Pesan itu kemudian ditutup dengan salam. Salam memang selalu menjadi kalimat paling mesra untuk menutup dialog—atau lebih tepatnya monolog, sebab sebanyak apapun kalimat yang tertulis, tinta yang terbuang, dan asa yang pernah diperjuangkan, pada akhirnya sudah tentu takkan pernah berbalas. Salam menjadi penutup mesra sebab terselip do’a yang terpanjat kepada Sang Pencipta, berharap meski tak dapat kembali bersua, setidaknya ia menjalani kehidupannya dengan baik-baik saja.

Saat itu, was following for 7 years-lah yang hanya dapat menghibur keputusasaannya.

Disibaknya tirai yang tertutup.
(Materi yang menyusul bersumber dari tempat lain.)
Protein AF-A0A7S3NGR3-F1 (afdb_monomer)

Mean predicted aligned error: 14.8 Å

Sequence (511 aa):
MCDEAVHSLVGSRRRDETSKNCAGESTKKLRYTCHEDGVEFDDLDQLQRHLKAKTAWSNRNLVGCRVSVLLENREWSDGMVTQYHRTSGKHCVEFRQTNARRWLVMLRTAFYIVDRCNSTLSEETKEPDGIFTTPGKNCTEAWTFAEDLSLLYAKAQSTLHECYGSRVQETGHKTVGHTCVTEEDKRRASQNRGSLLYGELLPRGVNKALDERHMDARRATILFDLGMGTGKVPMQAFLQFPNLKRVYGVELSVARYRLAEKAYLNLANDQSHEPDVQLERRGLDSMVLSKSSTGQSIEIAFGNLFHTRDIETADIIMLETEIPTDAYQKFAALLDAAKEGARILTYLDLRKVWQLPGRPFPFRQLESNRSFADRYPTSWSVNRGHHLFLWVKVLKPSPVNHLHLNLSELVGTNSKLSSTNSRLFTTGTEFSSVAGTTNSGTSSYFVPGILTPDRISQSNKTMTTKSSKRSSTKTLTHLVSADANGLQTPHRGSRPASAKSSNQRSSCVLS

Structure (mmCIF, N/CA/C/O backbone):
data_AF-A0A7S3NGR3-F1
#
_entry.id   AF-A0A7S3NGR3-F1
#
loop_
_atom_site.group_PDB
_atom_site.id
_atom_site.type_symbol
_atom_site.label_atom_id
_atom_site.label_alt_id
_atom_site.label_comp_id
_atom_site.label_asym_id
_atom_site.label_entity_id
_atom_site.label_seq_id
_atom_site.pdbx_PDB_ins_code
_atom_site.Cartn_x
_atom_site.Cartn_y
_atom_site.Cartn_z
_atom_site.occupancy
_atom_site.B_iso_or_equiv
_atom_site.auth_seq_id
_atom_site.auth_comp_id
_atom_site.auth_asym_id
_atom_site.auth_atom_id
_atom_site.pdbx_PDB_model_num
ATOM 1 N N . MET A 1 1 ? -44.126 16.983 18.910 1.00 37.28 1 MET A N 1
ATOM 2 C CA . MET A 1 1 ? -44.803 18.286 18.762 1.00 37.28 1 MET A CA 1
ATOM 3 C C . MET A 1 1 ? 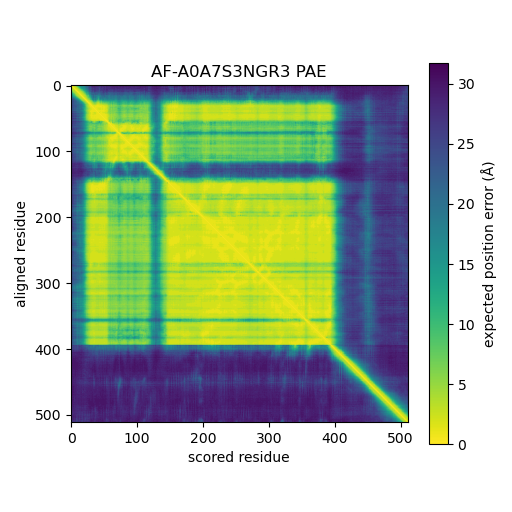-43.742 19.305 18.406 1.00 37.28 1 MET A C 1
ATOM 5 O O . MET A 1 1 ? -42.757 19.361 19.133 1.00 37.28 1 MET A O 1
ATOM 9 N N . CYS A 1 2 ? -43.973 20.018 17.297 1.00 32.69 2 CYS A N 1
ATOM 10 C CA . CYS A 1 2 ? -43.129 21.032 16.642 1.00 32.69 2 CYS A CA 1
ATOM 11 C C . CYS A 1 2 ? -41.899 20.428 15.935 1.00 32.69 2 CYS A C 1
ATOM 13 O O . CYS A 1 2 ? -40.900 20.139 16.581 1.00 32.69 2 CYS A O 1
ATOM 15 N N . ASP A 1 3 ? -41.993 19.967 14.682 1.00 35.88 3 ASP A N 1
ATOM 16 C CA . ASP A 1 3 ? -42.192 20.714 13.418 1.00 35.88 3 ASP A CA 1
ATOM 17 C C . ASP A 1 3 ? -41.242 21.900 13.262 1.00 35.88 3 ASP A C 1
ATOM 19 O O . ASP A 1 3 ? -41.491 22.966 13.812 1.00 35.88 3 ASP A O 1
ATOM 23 N N . GLU A 1 4 ? -40.212 21.726 12.431 1.00 42.88 4 GLU A N 1
ATOM 24 C CA . GLU A 1 4 ? -39.789 22.786 11.521 1.00 42.88 4 GLU A CA 1
ATOM 25 C C . GLU A 1 4 ? -39.206 22.193 10.234 1.00 42.88 4 GLU A C 1
ATOM 27 O O . GLU A 1 4 ? -38.306 21.351 10.222 1.00 42.88 4 GLU A O 1
ATOM 32 N N . ALA A 1 5 ? -39.837 22.606 9.142 1.00 37.25 5 ALA A N 1
ATOM 33 C CA . ALA A 1 5 ? -39.657 22.144 7.787 1.00 37.25 5 ALA A CA 1
ATOM 34 C C . ALA A 1 5 ? -38.476 22.845 7.109 1.00 37.25 5 ALA A C 1
ATOM 36 O O . ALA A 1 5 ? -38.335 24.063 7.199 1.00 37.25 5 ALA A O 1
ATOM 37 N N . VAL A 1 6 ? -37.703 22.101 6.313 1.00 40.69 6 VAL A N 1
ATOM 38 C CA . VAL A 1 6 ? -36.912 22.689 5.226 1.00 40.69 6 VAL A CA 1
ATOM 39 C C . VAL A 1 6 ? -37.399 22.096 3.915 1.00 40.69 6 VAL A C 1
ATOM 41 O O . VAL A 1 6 ? -37.292 20.900 3.648 1.00 40.69 6 VAL A O 1
ATOM 44 N N . HIS A 1 7 ? -38.014 22.980 3.140 1.00 34.09 7 HIS A N 1
ATOM 45 C CA . HIS A 1 7 ? -38.679 22.715 1.883 1.00 34.09 7 HIS A CA 1
ATOM 46 C C . HIS A 1 7 ? -37.727 22.306 0.755 1.00 34.09 7 HIS A C 1
ATOM 48 O O . HIS A 1 7 ? -36.595 22.765 0.622 1.00 34.09 7 HIS A O 1
ATOM 54 N N . SER A 1 8 ? -38.312 21.480 -0.104 1.00 36.34 8 SER A N 1
ATOM 55 C CA . SER A 1 8 ? -37.911 21.047 -1.433 1.00 36.34 8 SER A CA 1
ATOM 56 C C . SER A 1 8 ? -37.390 22.144 -2.371 1.00 36.34 8 SER A C 1
ATOM 58 O O . SER A 1 8 ? -38.063 23.150 -2.591 1.00 36.34 8 SER A O 1
ATOM 60 N N . LEU A 1 9 ? -36.314 21.828 -3.093 1.00 35.94 9 LEU A N 1
ATOM 61 C CA . LEU A 1 9 ? -36.034 22.340 -4.438 1.00 35.94 9 LEU A CA 1
ATOM 62 C C . LEU A 1 9 ? -35.611 21.162 -5.330 1.00 35.94 9 LEU A C 1
ATOM 64 O O . LEU A 1 9 ? -34.451 21.002 -5.695 1.00 35.94 9 LEU A O 1
ATOM 68 N N . VAL A 1 10 ? -36.575 20.302 -5.670 1.00 38.84 10 VAL A N 1
ATOM 69 C CA . VAL A 1 10 ? -36.434 19.339 -6.771 1.00 38.84 10 VAL A CA 1
ATOM 70 C C . VAL A 1 10 ? -36.996 20.014 -8.017 1.00 38.84 10 VAL A C 1
ATOM 72 O O . VAL A 1 10 ? -38.203 20.042 -8.248 1.00 38.84 10 VAL A O 1
ATOM 75 N N . GLY A 1 11 ? -36.105 20.627 -8.794 1.00 35.28 11 GLY A N 1
ATOM 76 C CA . GLY A 1 11 ? -36.433 21.194 -10.095 1.00 35.28 11 GLY A CA 1
ATOM 77 C C . GLY A 1 11 ? -36.838 20.091 -11.072 1.00 35.28 11 GLY A C 1
ATOM 78 O O . GLY A 1 11 ? -36.004 19.304 -11.517 1.00 35.28 11 GLY A O 1
ATOM 79 N N . SER A 1 12 ? -38.124 20.051 -11.414 1.00 38.91 12 SER A N 1
ATOM 80 C CA . SER A 1 12 ? -38.670 19.220 -12.484 1.00 38.91 12 SER A CA 1
ATOM 81 C C . SER A 1 12 ? -38.134 19.710 -13.836 1.00 38.91 12 SER A C 1
ATOM 83 O O . SER A 1 12 ? -38.577 20.728 -14.367 1.00 38.91 12 SER A O 1
ATOM 85 N N . ARG A 1 13 ? -37.128 19.016 -14.386 1.00 42.25 13 ARG A N 1
ATOM 86 C CA . ARG A 1 13 ? -36.660 19.233 -15.763 1.00 42.25 13 ARG A CA 1
ATOM 87 C C . ARG A 1 13 ? -37.642 18.573 -16.732 1.00 42.25 13 ARG A C 1
ATOM 89 O O . ARG A 1 13 ? -37.667 17.349 -16.855 1.00 42.25 13 ARG A O 1
ATOM 96 N N . ARG A 1 14 ? -38.416 19.402 -17.442 1.00 44.16 14 ARG A N 1
ATOM 97 C CA . ARG A 1 14 ? -39.111 19.031 -18.685 1.00 44.16 14 ARG A CA 1
ATOM 98 C C . ARG A 1 14 ? -38.094 18.430 -19.661 1.00 44.16 14 ARG A C 1
ATOM 100 O O . ARG A 1 14 ? -37.082 19.061 -19.957 1.00 44.16 14 ARG A O 1
ATOM 107 N N . ARG A 1 15 ? -38.357 17.208 -20.130 1.00 43.44 15 ARG A N 1
ATOM 108 C CA . ARG A 1 15 ? -37.650 16.606 -21.263 1.00 43.44 15 ARG A CA 1
ATOM 109 C C . ARG A 1 15 ? -38.292 17.143 -22.537 1.00 43.44 15 ARG A C 1
ATOM 111 O O . ARG A 1 15 ? -39.398 16.735 -22.870 1.00 43.44 15 ARG A O 1
ATOM 118 N N . ASP A 1 16 ? -37.604 18.058 -23.206 1.00 47.62 16 ASP A N 1
ATOM 119 C CA . ASP A 1 16 ? -37.882 18.370 -24.605 1.00 47.62 16 ASP A CA 1
ATOM 120 C C . ASP A 1 16 ? -37.332 17.226 -25.464 1.00 47.62 16 ASP A C 1
ATOM 122 O O . ASP A 1 16 ? -36.120 17.037 -25.596 1.00 47.62 16 ASP A O 1
ATOM 126 N N . GLU A 1 17 ? -38.243 16.436 -26.028 1.00 54.34 17 GLU A N 1
ATOM 127 C CA . GLU A 1 17 ? -37.961 15.446 -27.062 1.00 54.34 17 GLU A CA 1
ATOM 128 C C . GLU A 1 17 ? -37.624 16.172 -28.368 1.00 54.34 17 GLU A C 1
ATOM 130 O O . GLU A 1 17 ? -38.491 16.517 -29.166 1.00 54.34 17 GLU A O 1
ATOM 135 N N . THR A 1 18 ? -36.336 16.422 -28.596 1.00 54.94 18 THR A N 1
ATOM 136 C CA . THR A 1 18 ? -35.829 16.772 -29.926 1.00 54.94 18 THR A CA 1
ATOM 137 C C . THR A 1 18 ? -34.948 15.639 -30.429 1.00 54.94 18 THR A C 1
ATOM 139 O O . THR A 1 18 ? -33.831 15.425 -29.959 1.00 54.94 18 THR A O 1
ATOM 142 N N . SER A 1 19 ? -35.478 14.890 -31.397 1.00 59.19 19 SER A N 1
ATOM 143 C CA . SER A 1 19 ? -34.773 13.852 -32.142 1.00 59.19 19 SER A CA 1
ATOM 144 C C . SER A 1 19 ? -33.607 14.475 -32.919 1.00 59.19 19 SER A C 1
ATOM 146 O O . SER A 1 19 ? -33.790 15.032 -34.004 1.00 59.19 19 SER A O 1
ATOM 148 N N . LYS A 1 20 ? -32.399 14.414 -32.356 1.00 59.56 20 LYS A N 1
ATOM 149 C CA . LYS A 1 20 ? -31.157 14.812 -33.025 1.00 59.56 20 LYS A CA 1
ATOM 150 C C . LYS A 1 20 ? -30.335 13.575 -33.373 1.00 59.56 20 LYS A C 1
ATOM 152 O O . LYS A 1 20 ? -29.902 12.844 -32.493 1.00 59.56 20 LYS A O 1
ATOM 157 N N . ASN A 1 21 ? -30.157 13.397 -34.680 1.00 52.66 21 ASN A N 1
ATOM 158 C CA . ASN A 1 21 ? -29.192 12.563 -35.397 1.00 52.66 21 ASN A CA 1
ATOM 159 C C . ASN A 1 21 ? -28.118 11.880 -34.530 1.00 52.66 21 ASN A C 1
ATOM 161 O O . ASN A 1 21 ? -27.203 12.534 -34.030 1.00 52.66 21 ASN A O 1
ATOM 165 N N . CYS A 1 22 ? -28.198 10.549 -34.454 1.00 50.25 22 CYS A N 1
ATOM 166 C CA . CYS A 1 22 ? -27.189 9.655 -33.891 1.00 50.25 22 CYS A CA 1
ATOM 167 C C . CYS A 1 22 ? -25.914 9.665 -34.754 1.00 50.25 22 CYS A C 1
ATOM 169 O O . CYS A 1 22 ? -25.671 8.756 -35.546 1.00 50.25 22 CYS A O 1
ATOM 171 N N . ALA A 1 23 ? -25.098 10.710 -34.627 1.00 56.47 23 ALA A N 1
ATOM 172 C CA . ALA A 1 23 ? -23.694 10.632 -35.004 1.00 56.47 23 ALA A CA 1
ATOM 173 C C . ALA A 1 23 ? -23.024 9.631 -34.050 1.00 56.47 23 ALA A C 1
ATOM 175 O O . ALA A 1 23 ? -23.127 9.791 -32.837 1.00 56.47 23 ALA A O 1
ATOM 176 N N . GLY A 1 24 ? -22.418 8.572 -34.593 1.00 62.16 24 GLY A N 1
ATOM 177 C CA . GLY A 1 24 ? -21.861 7.468 -33.812 1.00 62.16 24 GLY A CA 1
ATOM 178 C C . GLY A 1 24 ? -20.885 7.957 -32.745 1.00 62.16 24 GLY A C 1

Dari kejauhan, tampak berlalu lalang orang-orang yang tetap berpergian meski hujan, dan sebahagian lain yang meneduh karena mungkin hanya tak ingin pakaiannya kebasahan. Red Scarf, Woolie Bag, Cutie Umbrella yang dikenakan seseorang di luar kafe mengingatkannya akan seseorang.

Ya, seseorang.    

Hmmh!”, Ia sempat berpikir sejenak untuk kemudian bergegas merapikan segala barang yang terserak, memasukan semuanya ke dalam tas dan langsung mengenakannya dalam beberapa gerak. Ditinggalkannya beberapa rupiah seharga Green Tea Latte yang ia pesan, dan langsung keluar hanya untuk mencari sosok yang ia yakini tak asing baginya. Sayang beribu sayang, ia hilang ditengah-tengah keramaian. Mata elangnya tak lagi berfungsi, kontestasi lari yang dulu pernah ia juarai nyatanya hanya menjadi bagian dari sejarah yang takkan terulang kembali, nyatanya untuk melangkahpun ia tak sanggup. Semua yang tersisa, hanyalah sebuah penyesalan.

Ia termenung di tengah derasnya hujan. Berharap pada dirinya sendiri dua hal, yaitu takkan pernah kembali menyiakan kesempatan di pelupuk mata, dan memiliki keberanian untuk berteriak sekencang-kencangnya di tengah kemelut jiwa.

---
AAAAAAH!” ia lantas berteriak sekencang-kencangnya.
Hujan mendadak mereda, entah hanya dia. Diliriknya langit yang berubah menjadi hitam pekat, entah memang mendung menandakan malam gulita, atau purnama yang tengah membangun sekat. Tapi lengkungan besi membuatnya berpikir dua kali. Ternyata, ia memang sedang dipayungi.

..
Hai, kak.”
--


Hari itu menjadi hari yang paling bersejarah baginya.
Sebab oase yang ia dambakan, akhirnya telah ditemukan.



~
Bagian Ketiga #PlutoAdmirer : Persimpangan Jalan

Tidak ada komentar:

Diberdayakan oleh Blogger.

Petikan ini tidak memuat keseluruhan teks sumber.